Hong Kong bankers in rush to relocate to Singapore
A number of banks are looking to relocate staff to Singapore because of Hong Kong’s draconian quarantine rules.
Bank of America has started a review of its Hong Kong business to identify workers who can be relocated to Singapore, but it is not the only firm looking beyond Asia’s biggest financial hub. Bank of America’s review is being coordinated by Richard Yacenda, the bank’s chief operating office for Asia-Pacific, according to the Financial Times.
Bank of America is part a trend. One banker at a rival firm told EfinancialCareers he was looking to move to Singapore after spending almost four months in quarantine last year. “It’s too much now. The problem isn’t getting out of Hong Kong. It’s getting back in. It’s bad for my job and my family.”
The banker said he also knew several colleagues who work at a U.S. bank who had asked their boss if they can relocate to roles in Singapore too.
One headhunter said: “Banks are seeing strong demand from a lot of their staff to relocate to Singapore. You’ve either got refugees stuck outside of HK trying to get back in, thinking just re-locating Singapore or there are individuals in Hong Kong looking to relocating to roles in Singapore if those roles exist. Some American banks are looking to beef up in Singapore.”
The chances of relocation are better for senior bankers than junior staff, because Singapore has strict quotas that require companies to fill staff vacancies with nationals. However, Hong Kong remains a crucial access point into China, which is a strategic priority for many international banks, although the recent clampdown on industries such as technology, media and telecoms, real estate and education has hit deal volumes, according to one banker. “From a product perspective, trying to do M&A in any of those sectors coming into 2022 means you’ll face some strong headwinds,” he said.
HSBC is expanding in South East Asia both in wealth management and investment banking, although there is no suggestion it is doing so at the expense of its China business. But it is grappling with the restrictions along with other banks. Greg Guyett, the head of global banking and markets at HSBC, has delayed his planned relocation twice. Last summer, Guyett shipped his belongings to Hong Kong and gave up his London property – but then postponed the move after seeing China tighten restrictions again, according to Bloomberg.
Meanwhile, Barclays, Nomura and Credit Suisse have all been hiring investment bankers in Singapore.

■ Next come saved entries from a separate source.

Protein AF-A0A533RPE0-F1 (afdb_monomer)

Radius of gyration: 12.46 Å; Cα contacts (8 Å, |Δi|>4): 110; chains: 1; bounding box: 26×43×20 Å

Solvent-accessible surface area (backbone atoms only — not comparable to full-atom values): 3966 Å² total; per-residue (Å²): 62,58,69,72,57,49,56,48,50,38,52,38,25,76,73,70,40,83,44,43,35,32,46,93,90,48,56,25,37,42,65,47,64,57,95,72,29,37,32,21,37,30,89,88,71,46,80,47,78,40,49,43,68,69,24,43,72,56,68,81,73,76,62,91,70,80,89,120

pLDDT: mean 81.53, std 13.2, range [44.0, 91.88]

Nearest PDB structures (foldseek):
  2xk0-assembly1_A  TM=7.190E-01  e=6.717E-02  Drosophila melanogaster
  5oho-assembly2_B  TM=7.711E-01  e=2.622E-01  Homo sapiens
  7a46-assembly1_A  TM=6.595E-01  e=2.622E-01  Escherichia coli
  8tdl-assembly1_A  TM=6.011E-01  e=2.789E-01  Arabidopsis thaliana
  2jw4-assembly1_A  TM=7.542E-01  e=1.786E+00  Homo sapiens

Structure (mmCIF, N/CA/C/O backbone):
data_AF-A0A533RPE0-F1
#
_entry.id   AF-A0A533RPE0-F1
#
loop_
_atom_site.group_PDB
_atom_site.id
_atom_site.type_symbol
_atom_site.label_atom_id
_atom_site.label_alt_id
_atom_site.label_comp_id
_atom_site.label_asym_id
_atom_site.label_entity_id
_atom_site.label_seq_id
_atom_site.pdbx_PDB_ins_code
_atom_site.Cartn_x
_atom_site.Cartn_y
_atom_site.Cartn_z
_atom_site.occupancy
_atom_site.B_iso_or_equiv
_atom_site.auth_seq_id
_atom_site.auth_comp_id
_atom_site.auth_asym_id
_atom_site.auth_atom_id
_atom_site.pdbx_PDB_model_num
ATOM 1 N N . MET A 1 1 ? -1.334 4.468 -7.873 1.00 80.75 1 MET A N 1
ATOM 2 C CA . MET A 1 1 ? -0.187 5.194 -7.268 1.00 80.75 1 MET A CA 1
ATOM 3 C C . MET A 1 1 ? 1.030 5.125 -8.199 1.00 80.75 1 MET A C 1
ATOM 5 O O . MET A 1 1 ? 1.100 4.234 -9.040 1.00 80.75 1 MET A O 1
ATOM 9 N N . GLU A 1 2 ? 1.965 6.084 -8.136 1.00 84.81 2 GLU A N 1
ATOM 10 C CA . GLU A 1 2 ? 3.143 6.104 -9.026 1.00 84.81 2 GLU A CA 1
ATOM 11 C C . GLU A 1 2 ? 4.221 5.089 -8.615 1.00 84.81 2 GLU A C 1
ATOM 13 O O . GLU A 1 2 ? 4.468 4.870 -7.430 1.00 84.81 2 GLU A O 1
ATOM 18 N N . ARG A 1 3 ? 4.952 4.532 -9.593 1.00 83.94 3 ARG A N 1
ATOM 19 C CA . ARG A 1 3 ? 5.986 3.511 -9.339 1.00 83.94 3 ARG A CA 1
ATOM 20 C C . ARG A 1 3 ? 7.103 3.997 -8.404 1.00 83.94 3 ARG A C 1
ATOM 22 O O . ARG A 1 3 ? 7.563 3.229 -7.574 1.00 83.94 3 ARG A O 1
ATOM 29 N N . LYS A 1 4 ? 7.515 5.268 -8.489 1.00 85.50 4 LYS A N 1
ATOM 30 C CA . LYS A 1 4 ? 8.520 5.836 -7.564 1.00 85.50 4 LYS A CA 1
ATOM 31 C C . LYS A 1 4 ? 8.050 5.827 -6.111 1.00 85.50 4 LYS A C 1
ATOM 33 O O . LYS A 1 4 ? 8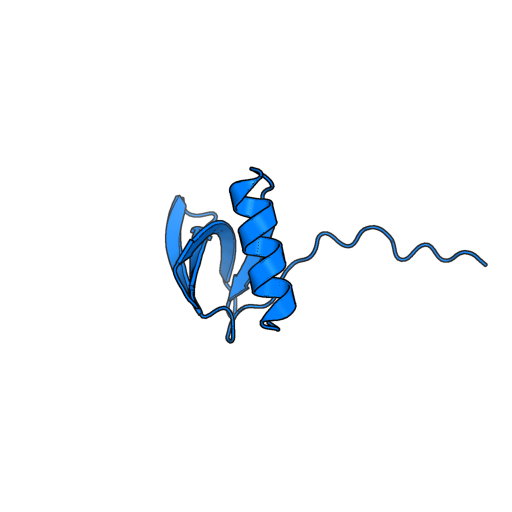.849 5.595 -5.213 1.00 85.50 4 LYS A O 1
ATOM 38 N N . ARG A 1 5 ? 6.760 6.092 -5.888 1.00 84.62 5 ARG A N 1
ATOM 39 C CA . ARG A 1 5 ? 6.156 6.019 -4.554 1.00 84.62 5 ARG A CA 1
ATOM 40 C C . ARG A 1 5 ? 6.108 4.578 -4.074 1.00 84.62 5 ARG A C 1
ATOM 42 O O . ARG A 1 5 ? 6.329 4.338 -2.901 1.00 84.62 5 ARG A O 1
ATOM 49 N N . PHE A 1 6 ? 5.867 3.634 -4.982 1.00 86.75 6 PHE A N 1
ATOM 50 C CA . PHE A 1 6 ? 5.796 2.215 -4.636 1.00 86.75 6 PHE A CA 1
ATOM 51 C C . PHE A 1 6 ? 7.142 1.727 -4.128 1.00 86.75 6 PHE A C 1
ATOM 53 O O . PHE A 1 6 ? 7.214 1.217 -3.020 1.00 86.75 6 PHE A O 1
ATOM 60 N N . ASP A 1 7 ? 8.204 2.014 -4.875 1.00 87.94 7 ASP A N 1
ATOM 61 C CA . ASP A 1 7 ? 9.577 1.695 -4.483 1.00 87.94 7 ASP A CA 1
ATOM 62 C C . ASP A 1 7 ? 9.931 2.278 -3.102 1.00 87.94 7 ASP A C 1
ATOM 64 O O . ASP A 1 7 ? 10.509 1.603 -2.253 1.00 87.94 7 ASP A O 1
ATOM 68 N N . PHE A 1 8 ? 9.503 3.520 -2.851 1.00 86.75 8 PHE A N 1
ATOM 69 C CA . PHE A 1 8 ? 9.693 4.187 -1.566 1.00 86.75 8 PHE A CA 1
ATOM 70 C C . PHE A 1 8 ? 8.938 3.497 -0.424 1.00 86.75 8 PHE A C 1
ATOM 72 O O . PHE A 1 8 ? 9.546 3.212 0.601 1.00 86.75 8 PHE A O 1
ATOM 79 N N . ILE A 1 9 ? 7.649 3.185 -0.603 1.00 85.81 9 ILE A N 1
ATOM 80 C CA . ILE A 1 9 ? 6.864 2.458 0.404 1.00 85.81 9 ILE A CA 1
ATOM 81 C C . ILE A 1 9 ? 7.485 1.094 0.695 1.00 85.81 9 ILE A C 1
ATOM 83 O O . ILE A 1 9 ? 7.540 0.689 1.849 1.00 85.81 9 ILE A O 1
ATOM 87 N N . CYS A 1 10 ? 7.946 0.382 -0.332 1.00 86.38 10 CYS A N 1
ATOM 88 C CA . CYS A 1 10 ? 8.551 -0.929 -0.148 1.00 86.38 10 CYS A CA 1
ATOM 89 C C . CYS A 1 10 ? 9.819 -0.847 0.695 1.00 86.38 10 CYS A C 1
ATOM 91 O O . CYS A 1 10 ? 9.930 -1.582 1.672 1.00 86.38 10 CYS A O 1
ATOM 93 N N . MET A 1 11 ? 10.702 0.110 0.392 1.00 87.19 11 MET A N 1
ATOM 94 C CA . MET A 1 11 ? 11.860 0.389 1.240 1.00 87.19 11 MET A CA 1
ATOM 95 C C . MET A 1 11 ? 11.450 0.754 2.669 1.00 87.19 11 MET A C 1
ATOM 97 O O . MET A 1 11 ? 11.996 0.197 3.613 1.00 87.19 11 MET A O 1
ATOM 101 N N . GLU A 1 12 ? 10.478 1.651 2.853 1.00 86.75 12 GLU A N 1
ATOM 102 C CA . GLU A 1 12 ? 10.024 2.048 4.191 1.00 86.75 12 GLU A CA 1
ATOM 103 C C . GLU A 1 12 ? 9.434 0.870 4.983 1.00 86.75 12 GLU A C 1
ATOM 105 O O . GLU A 1 12 ? 9.721 0.726 6.171 1.00 86.75 12 GLU A O 1
ATOM 110 N N . SER A 1 13 ? 8.669 0.002 4.321 1.00 84.06 13 SER A N 1
ATOM 111 C CA . SER A 1 13 ? 8.098 -1.216 4.902 1.00 84.06 13 SER A CA 1
ATOM 112 C C . SER A 1 13 ? 9.194 -2.200 5.321 1.00 84.06 13 SER A C 1
ATOM 114 O O . SER A 1 13 ? 9.118 -2.771 6.406 1.00 84.06 13 SER A O 1
ATOM 116 N N . GLU A 1 14 ? 10.242 -2.368 4.507 1.00 83.06 14 GLU A N 1
ATOM 117 C CA . GLU A 1 14 ? 11.423 -3.174 4.854 1.00 83.06 14 GLU A CA 1
ATOM 118 C C . GLU A 1 14 ? 12.225 -2.569 6.017 1.00 83.06 14 GLU A C 1
ATOM 120 O O . GLU A 1 14 ? 12.772 -3.300 6.843 1.00 83.06 14 GLU A O 1
ATOM 125 N N . GLU A 1 15 ? 12.247 -1.239 6.137 1.00 84.94 15 GLU A N 1
ATOM 126 C CA . GLU 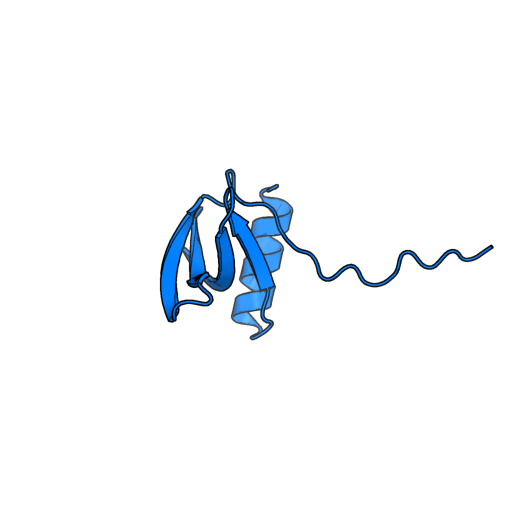A 1 15 ? 12.800 -0.522 7.293 1.00 84.94 15 GLU A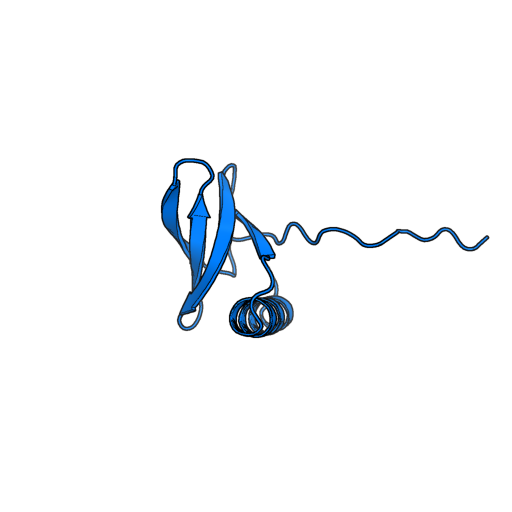 CA 1
ATOM 127 C C . GLU A 1 15 ? 11.901 -0.601 8.547 1.00 84.94 15 GLU A C 1
ATOM 129 O O . GLU A 1 15 ? 12.272 -0.085 9.605 1.00 84.94 15 GLU A O 1
ATOM 134 N N . GLY A 1 16 ? 10.735 -1.252 8.458 1.00 80.19 16 GLY A N 1
ATOM 135 C CA . GLY A 1 16 ? 9.792 -1.422 9.563 1.00 80.19 16 GLY A CA 1
ATOM 136 C C . GLY A 1 16 ? 8.891 -0.211 9.811 1.00 80.19 16 GLY A C 1
ATOM 137 O O . GLY A 1 16 ? 8.398 -0.042 10.927 1.00 80.19 16 GLY A O 1
ATOM 138 N N . ARG A 1 17 ? 8.689 0.654 8.809 1.00 82.38 17 ARG A N 1
ATOM 139 C CA . ARG A 1 17 ? 7.699 1.736 8.867 1.00 82.38 17 ARG A CA 1
ATOM 140 C C . ARG A 1 17 ? 6.383 1.277 8.259 1.00 82.38 17 ARG A C 1
ATOM 142 O O . ARG A 1 17 ? 6.326 0.832 7.117 1.00 82.38 17 ARG A O 1
ATOM 149 N N . ASP A 1 18 ? 5.310 1.475 9.010 1.00 80.00 18 ASP A N 1
ATOM 150 C CA . ASP A 1 18 ? 3.961 1.178 8.549 1.00 80.00 18 ASP A CA 1
ATOM 151 C C . ASP A 1 18 ? 3.480 2.225 7.528 1.00 80.00 18 ASP A C 1
ATOM 153 O O . ASP A 1 18 ? 3.314 3.406 7.856 1.00 80.00 18 ASP A O 1
ATOM 157 N N . ALA A 1 19 ? 3.198 1.791 6.298 1.00 84.56 19 ALA A N 1
ATOM 158 C CA . ALA A 1 19 ? 2.572 2.618 5.267 1.00 84.56 19 ALA A CA 1
ATOM 159 C C . ALA A 1 19 ? 1.096 2.237 5.102 1.00 84.56 19 ALA A C 1
ATOM 161 O O . ALA A 1 19 ? 0.760 1.061 5.003 1.00 84.56 19 ALA A O 1
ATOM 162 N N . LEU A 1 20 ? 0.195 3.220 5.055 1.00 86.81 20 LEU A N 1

However, Commerzbank has pulled out of Hong Kong and Royal Bank of Canada is moving its global markets sales and trading activity from Hong Kong to Singapore. “Hong Kong is a huge equities market, but Singapore has become a real focus for foreign exchange and private banking hub, so banks who are not big players in equities or ECM will be more open to move,” said one senior banker. “Even so, it’s expensive to move trading desks and there’s upheaval with having to find office space. We looked at it around the time of the demonstrations, but then abandoned the idea.”
A second headhunter said: “You can keep all the coverage in Hong Kong but HR, compliance and technology can move easily to Singapore, and we’re hearing those sorts of conversations are happening.”
One headhunter pointed to the example of Japanese Banks like MUFG and Mizuho, which have taken a ‘Singapore-first’ strategy by building their APAC hubs businesses in South Asia rather than Hong Kong.
But the head of international banking at one firm dismissed the notion of an exodus. “People are looking to leave, but some of this is politics between the US and China, and also US banks trying to put pressure on Carrie Lam to ease the rules. There are vacancies at the international schools, which show people have left and the restrictions mean it’s harder to replace meant. One of our bankers moved back home, but his replacement isn’t coming for a year because she wants to wait and see until restrictions lift.”
There are signs that the government is yielding to the pressure. On January 26, Lam announced that from February 5, Hong Kong will reduce its quarantine period to 14 from 21 days.
Meanwhile, this week, Goldman Sachs became the first bank to require mandatory vaccinations for anyone visiting its Hong Kong offices. Goldman has taken the step after the government announced that it requires people to be vaccinated to enter restaurants and public venues from February 24.
Goldman said in a memo to staff that from that date “all individuals who enter Goldman Sachs offices in Hong Kong, including our people, clients and other visitors, will need to be fully vaccinated – this means more than two weeks must have passed since completion of a full vaccination series (i.e., received your second dose of BioNTech, Sinovac or other WHO approved vaccines). We ask that you plan accordingly as we transition to a fully vaccinated workplace.”